The response should be the lines of the data, starting at the first and ending at the one that contains "Organism: Orchesella cincta (NCBI:txid48709)", copied without change.

Start of DATA SHOWN

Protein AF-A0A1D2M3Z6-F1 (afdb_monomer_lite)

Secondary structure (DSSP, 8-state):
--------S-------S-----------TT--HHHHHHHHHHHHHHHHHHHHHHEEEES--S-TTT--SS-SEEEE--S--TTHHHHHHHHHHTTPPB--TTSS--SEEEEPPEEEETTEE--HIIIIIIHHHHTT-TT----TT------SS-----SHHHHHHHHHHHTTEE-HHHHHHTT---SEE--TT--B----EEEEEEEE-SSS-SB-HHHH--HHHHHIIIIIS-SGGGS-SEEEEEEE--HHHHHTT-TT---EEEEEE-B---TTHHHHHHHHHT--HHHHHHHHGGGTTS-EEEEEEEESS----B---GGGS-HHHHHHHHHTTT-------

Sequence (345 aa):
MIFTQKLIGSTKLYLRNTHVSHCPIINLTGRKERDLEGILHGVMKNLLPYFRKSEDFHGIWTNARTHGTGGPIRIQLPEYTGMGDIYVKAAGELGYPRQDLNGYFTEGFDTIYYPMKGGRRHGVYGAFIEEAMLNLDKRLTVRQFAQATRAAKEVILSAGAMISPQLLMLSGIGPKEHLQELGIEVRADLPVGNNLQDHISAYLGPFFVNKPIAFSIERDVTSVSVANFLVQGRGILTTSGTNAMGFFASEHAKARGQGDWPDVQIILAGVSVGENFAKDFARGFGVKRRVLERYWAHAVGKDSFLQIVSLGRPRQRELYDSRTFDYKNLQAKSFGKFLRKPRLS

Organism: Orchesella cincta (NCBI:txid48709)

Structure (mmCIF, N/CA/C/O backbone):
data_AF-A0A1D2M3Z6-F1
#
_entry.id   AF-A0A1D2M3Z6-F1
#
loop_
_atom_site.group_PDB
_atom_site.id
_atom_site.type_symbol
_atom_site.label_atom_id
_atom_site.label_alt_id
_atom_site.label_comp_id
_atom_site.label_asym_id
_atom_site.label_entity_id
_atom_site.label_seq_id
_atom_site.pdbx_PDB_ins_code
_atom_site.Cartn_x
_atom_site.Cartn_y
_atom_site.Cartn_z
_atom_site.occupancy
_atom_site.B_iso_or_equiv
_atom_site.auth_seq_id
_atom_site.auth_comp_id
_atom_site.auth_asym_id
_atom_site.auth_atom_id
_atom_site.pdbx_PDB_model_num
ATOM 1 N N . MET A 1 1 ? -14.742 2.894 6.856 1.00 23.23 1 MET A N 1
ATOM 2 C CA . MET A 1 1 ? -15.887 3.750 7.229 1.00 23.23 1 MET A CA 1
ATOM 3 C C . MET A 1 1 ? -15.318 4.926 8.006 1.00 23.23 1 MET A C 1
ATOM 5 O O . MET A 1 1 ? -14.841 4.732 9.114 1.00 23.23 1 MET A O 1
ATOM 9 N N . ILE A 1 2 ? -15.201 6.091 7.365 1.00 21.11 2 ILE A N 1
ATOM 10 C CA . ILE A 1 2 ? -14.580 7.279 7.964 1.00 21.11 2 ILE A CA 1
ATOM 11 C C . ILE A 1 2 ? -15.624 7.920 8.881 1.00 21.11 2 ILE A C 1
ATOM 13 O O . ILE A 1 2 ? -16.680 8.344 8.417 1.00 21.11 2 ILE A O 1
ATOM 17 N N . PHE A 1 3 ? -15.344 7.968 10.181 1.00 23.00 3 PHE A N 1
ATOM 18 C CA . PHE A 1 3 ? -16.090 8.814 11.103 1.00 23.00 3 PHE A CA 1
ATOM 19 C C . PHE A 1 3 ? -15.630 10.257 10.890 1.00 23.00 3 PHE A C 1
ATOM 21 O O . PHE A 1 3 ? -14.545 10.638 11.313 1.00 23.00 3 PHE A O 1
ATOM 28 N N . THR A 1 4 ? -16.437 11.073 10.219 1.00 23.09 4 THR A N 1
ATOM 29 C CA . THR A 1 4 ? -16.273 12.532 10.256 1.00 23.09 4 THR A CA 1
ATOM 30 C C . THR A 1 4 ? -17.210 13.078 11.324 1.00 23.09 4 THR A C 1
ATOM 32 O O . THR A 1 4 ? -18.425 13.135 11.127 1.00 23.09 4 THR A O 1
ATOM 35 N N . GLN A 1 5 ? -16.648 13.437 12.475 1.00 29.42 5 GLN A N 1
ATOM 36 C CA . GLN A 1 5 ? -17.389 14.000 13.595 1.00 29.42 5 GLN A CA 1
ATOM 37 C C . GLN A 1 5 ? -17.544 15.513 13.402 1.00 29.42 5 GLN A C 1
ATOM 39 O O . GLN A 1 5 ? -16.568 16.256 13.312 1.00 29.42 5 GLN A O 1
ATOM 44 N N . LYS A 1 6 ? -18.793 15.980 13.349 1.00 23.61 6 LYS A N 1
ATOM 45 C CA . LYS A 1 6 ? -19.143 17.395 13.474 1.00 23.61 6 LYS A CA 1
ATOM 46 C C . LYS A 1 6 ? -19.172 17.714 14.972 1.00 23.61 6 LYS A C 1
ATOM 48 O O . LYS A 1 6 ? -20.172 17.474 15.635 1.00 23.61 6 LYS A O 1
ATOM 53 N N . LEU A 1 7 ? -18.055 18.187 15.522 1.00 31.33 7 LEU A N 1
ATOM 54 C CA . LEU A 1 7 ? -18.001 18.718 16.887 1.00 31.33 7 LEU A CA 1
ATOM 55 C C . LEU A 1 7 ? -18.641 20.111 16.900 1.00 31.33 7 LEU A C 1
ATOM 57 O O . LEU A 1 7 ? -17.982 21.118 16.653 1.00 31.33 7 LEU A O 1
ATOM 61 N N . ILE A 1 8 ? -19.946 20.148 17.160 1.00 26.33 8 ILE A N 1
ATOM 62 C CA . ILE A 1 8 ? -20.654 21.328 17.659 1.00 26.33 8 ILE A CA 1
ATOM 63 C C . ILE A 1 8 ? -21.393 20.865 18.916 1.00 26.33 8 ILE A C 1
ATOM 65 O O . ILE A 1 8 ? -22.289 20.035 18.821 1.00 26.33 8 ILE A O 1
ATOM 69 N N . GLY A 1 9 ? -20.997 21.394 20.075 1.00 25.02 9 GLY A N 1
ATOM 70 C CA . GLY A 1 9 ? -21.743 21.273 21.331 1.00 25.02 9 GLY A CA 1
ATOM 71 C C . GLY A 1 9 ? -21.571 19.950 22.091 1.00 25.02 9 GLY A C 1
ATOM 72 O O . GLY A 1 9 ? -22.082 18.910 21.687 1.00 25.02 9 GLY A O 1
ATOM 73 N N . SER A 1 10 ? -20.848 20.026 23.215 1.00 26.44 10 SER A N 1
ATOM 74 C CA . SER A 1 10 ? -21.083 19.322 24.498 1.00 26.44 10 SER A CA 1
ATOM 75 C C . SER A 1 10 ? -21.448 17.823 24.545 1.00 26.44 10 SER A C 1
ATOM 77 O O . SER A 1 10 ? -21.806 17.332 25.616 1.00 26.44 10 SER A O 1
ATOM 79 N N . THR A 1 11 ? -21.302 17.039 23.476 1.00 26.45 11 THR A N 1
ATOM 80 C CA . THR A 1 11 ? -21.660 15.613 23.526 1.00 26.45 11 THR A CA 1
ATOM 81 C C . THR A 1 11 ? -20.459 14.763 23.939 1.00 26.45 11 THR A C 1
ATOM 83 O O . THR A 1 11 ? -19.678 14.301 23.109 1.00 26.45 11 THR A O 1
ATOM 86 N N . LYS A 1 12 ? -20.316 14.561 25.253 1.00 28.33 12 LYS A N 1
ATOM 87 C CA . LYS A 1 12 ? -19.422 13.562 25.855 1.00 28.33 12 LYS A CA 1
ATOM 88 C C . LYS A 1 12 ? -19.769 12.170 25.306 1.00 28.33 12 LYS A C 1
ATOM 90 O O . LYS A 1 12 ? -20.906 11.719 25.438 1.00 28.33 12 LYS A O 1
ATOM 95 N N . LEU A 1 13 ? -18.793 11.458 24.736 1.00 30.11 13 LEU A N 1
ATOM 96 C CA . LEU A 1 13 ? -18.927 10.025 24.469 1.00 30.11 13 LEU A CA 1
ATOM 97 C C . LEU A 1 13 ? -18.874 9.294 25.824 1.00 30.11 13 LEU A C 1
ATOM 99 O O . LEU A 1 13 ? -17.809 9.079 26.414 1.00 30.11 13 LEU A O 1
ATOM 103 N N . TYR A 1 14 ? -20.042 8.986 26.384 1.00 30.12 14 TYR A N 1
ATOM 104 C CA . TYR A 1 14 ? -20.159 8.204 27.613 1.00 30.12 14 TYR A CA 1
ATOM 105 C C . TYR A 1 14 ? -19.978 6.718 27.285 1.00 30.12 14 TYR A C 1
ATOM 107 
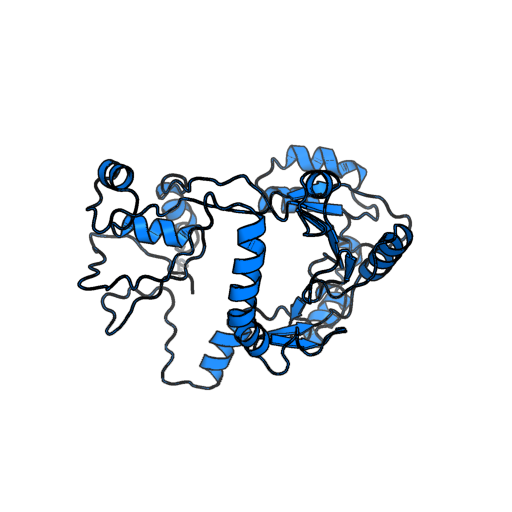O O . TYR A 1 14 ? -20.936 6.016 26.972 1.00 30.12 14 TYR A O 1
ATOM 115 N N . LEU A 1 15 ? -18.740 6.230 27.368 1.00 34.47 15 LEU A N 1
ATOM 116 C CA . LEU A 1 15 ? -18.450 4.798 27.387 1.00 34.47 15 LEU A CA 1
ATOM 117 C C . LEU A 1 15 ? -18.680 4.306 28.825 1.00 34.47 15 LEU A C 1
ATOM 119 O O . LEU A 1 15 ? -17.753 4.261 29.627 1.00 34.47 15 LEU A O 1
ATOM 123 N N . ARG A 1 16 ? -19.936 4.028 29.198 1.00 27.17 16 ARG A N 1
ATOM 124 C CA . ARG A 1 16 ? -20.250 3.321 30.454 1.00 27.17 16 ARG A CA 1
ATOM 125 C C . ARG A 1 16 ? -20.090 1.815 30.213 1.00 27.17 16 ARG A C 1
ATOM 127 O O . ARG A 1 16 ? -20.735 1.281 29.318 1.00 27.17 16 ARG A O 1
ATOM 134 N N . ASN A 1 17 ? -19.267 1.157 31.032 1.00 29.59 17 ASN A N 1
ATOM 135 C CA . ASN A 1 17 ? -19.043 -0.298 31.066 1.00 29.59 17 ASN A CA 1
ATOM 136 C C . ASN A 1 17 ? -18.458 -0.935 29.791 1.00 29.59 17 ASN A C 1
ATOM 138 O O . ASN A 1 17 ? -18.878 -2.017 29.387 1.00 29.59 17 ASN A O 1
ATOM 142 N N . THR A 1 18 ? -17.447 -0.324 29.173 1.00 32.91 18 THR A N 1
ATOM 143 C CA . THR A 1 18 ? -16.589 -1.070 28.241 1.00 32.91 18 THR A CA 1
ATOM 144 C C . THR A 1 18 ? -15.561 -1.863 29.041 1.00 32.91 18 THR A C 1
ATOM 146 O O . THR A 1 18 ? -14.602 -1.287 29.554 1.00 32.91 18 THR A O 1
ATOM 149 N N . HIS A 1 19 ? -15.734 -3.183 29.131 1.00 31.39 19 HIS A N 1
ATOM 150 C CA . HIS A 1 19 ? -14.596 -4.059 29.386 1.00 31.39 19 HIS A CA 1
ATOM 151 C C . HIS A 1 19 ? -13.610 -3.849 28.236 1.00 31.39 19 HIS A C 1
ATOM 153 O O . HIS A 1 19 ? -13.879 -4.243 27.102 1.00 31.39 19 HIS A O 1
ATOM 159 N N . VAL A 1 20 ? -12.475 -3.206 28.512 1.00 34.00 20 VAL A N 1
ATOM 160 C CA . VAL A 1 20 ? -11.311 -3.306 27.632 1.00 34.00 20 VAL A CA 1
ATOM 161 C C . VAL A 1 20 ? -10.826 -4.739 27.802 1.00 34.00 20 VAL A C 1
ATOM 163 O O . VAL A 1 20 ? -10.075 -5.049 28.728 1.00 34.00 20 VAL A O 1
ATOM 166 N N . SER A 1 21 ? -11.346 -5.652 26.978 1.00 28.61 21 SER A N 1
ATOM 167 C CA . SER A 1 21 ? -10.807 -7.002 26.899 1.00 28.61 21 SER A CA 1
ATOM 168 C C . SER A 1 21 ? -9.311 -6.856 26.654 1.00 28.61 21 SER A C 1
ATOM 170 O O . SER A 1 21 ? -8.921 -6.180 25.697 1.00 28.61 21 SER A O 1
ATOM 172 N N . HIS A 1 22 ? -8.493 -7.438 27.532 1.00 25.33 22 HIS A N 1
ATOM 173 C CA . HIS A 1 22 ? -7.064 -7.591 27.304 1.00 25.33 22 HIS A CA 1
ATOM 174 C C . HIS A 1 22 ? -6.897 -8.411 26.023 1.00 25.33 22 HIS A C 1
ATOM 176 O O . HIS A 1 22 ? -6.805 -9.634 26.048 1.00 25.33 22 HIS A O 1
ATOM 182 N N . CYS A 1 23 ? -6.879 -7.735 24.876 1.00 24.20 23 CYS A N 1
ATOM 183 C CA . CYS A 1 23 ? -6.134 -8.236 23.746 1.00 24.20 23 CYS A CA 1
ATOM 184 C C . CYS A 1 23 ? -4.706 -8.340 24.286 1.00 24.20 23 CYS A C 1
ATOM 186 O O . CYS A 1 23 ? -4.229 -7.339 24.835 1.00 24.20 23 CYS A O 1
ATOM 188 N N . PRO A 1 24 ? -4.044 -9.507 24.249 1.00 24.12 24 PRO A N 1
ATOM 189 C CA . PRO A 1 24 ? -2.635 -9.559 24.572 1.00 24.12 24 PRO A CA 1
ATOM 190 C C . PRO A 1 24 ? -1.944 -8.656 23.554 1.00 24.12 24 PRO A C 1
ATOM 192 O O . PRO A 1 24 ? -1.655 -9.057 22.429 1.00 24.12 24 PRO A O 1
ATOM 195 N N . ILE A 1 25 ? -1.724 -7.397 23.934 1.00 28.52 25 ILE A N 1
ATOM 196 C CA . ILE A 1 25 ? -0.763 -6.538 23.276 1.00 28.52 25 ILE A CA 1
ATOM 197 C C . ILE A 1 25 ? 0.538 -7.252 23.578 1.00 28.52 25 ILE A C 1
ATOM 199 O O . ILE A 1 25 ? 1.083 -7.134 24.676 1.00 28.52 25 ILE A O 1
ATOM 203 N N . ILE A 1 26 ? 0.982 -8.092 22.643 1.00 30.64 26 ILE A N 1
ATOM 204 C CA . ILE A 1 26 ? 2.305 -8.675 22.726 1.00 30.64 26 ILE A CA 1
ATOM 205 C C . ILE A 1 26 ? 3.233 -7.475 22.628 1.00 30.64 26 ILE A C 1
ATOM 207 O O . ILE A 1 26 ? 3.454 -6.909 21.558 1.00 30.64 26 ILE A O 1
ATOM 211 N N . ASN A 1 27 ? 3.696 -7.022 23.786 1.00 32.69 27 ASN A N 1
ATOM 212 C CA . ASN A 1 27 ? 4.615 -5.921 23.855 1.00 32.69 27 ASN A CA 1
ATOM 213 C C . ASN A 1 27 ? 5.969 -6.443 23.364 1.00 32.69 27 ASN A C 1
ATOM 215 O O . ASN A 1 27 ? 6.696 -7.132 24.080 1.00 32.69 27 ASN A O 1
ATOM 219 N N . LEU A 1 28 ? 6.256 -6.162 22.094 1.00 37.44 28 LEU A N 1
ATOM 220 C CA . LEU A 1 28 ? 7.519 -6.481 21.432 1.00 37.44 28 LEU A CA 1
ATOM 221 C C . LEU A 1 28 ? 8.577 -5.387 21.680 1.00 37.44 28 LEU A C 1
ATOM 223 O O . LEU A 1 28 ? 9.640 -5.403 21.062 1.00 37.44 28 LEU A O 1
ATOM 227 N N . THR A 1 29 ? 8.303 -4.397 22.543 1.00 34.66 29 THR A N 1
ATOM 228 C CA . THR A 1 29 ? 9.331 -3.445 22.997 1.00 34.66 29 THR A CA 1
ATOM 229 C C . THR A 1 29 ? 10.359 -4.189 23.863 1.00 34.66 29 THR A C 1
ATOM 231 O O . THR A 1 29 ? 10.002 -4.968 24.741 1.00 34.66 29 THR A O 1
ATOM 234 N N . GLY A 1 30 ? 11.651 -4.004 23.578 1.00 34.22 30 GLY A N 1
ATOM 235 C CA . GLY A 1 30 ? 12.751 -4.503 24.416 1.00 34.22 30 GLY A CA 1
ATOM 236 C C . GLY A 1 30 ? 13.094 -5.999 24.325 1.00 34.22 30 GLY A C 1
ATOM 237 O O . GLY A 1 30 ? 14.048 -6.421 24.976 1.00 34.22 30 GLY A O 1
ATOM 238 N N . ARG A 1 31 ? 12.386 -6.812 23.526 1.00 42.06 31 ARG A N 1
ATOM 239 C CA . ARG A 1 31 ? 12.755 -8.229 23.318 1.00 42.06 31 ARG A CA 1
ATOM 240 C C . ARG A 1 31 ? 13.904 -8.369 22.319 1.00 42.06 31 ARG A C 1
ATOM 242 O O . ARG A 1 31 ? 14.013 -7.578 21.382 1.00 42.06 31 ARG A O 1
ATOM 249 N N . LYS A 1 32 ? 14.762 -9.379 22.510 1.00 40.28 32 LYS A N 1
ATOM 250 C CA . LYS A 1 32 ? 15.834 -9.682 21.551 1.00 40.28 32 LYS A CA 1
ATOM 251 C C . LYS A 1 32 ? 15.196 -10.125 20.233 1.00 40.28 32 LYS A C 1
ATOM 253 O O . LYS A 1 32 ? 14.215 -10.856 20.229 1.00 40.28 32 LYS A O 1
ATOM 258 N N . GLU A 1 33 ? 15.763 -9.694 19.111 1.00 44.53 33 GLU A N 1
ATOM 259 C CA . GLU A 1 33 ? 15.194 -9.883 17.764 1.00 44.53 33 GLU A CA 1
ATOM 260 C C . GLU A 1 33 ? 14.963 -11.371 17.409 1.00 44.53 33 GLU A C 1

End of DATA SHOWN

▶ [YOUR RESPONSE]
Protein AF-A0A1D2M3Z6-F1 (afdb_monomer_lite)

Secondary structure (DSSP, 8-state):
--------S-------S-----------TT--HHHHHHHHHHHHHHHHHHHHHHEEEES--S-TTT--SS-SEEEE--S--TTHHHHHHHHHHTTPPB--TTSS--SEEEEPPEEEETTEE--HIIIIIIHHHHTT-TT----TT------SS-----SHHHHHHHHHHHTTEE-HHHHHHTT---SEE--TT--B----EEEEEEEE-SSS-SB-HHHH--HHHHHIIIIIS-SGGGS-SEEEEEEE--HHHHHTT-TT---EEEEEE-B---TTHHHHHHHHHT--HHHHHHHHGGGTTS-EEEEEEEESS----B---GGGS-HHHHHHHHHTTT-------

Sequence (345 aa):
MIFTQKLIGSTKLYLRNTHVSHCPIINLTGRKERDLEGILHGVMKNLLPYFRKSEDFHGIWTNARTHGTGGPIRIQLPEYTGMGDIYVKAAGELGYPRQDLNGYFTEGFDTIYYPMKGGRRHGVYGAFIEEAMLNLDKRLTVRQFAQATRAAKEVILSAGAMISPQLLMLSGIGPKEHLQELGIEVRADLPVGNNLQDHISAYLGPFFVNKPIAFSIERDVTSVSVANFLVQGRGILTTSGTNAMGFFASEHAKARGQGDWPDVQIILAGVSVGENFAKDFARGFGVKRRVLERYWAHAVGKDSFLQIVSLGRPRQRELYDSRTFDYKNLQAKSFGKFLRKPRLS

Organism: Orchesella cincta (NCBI:txid48709)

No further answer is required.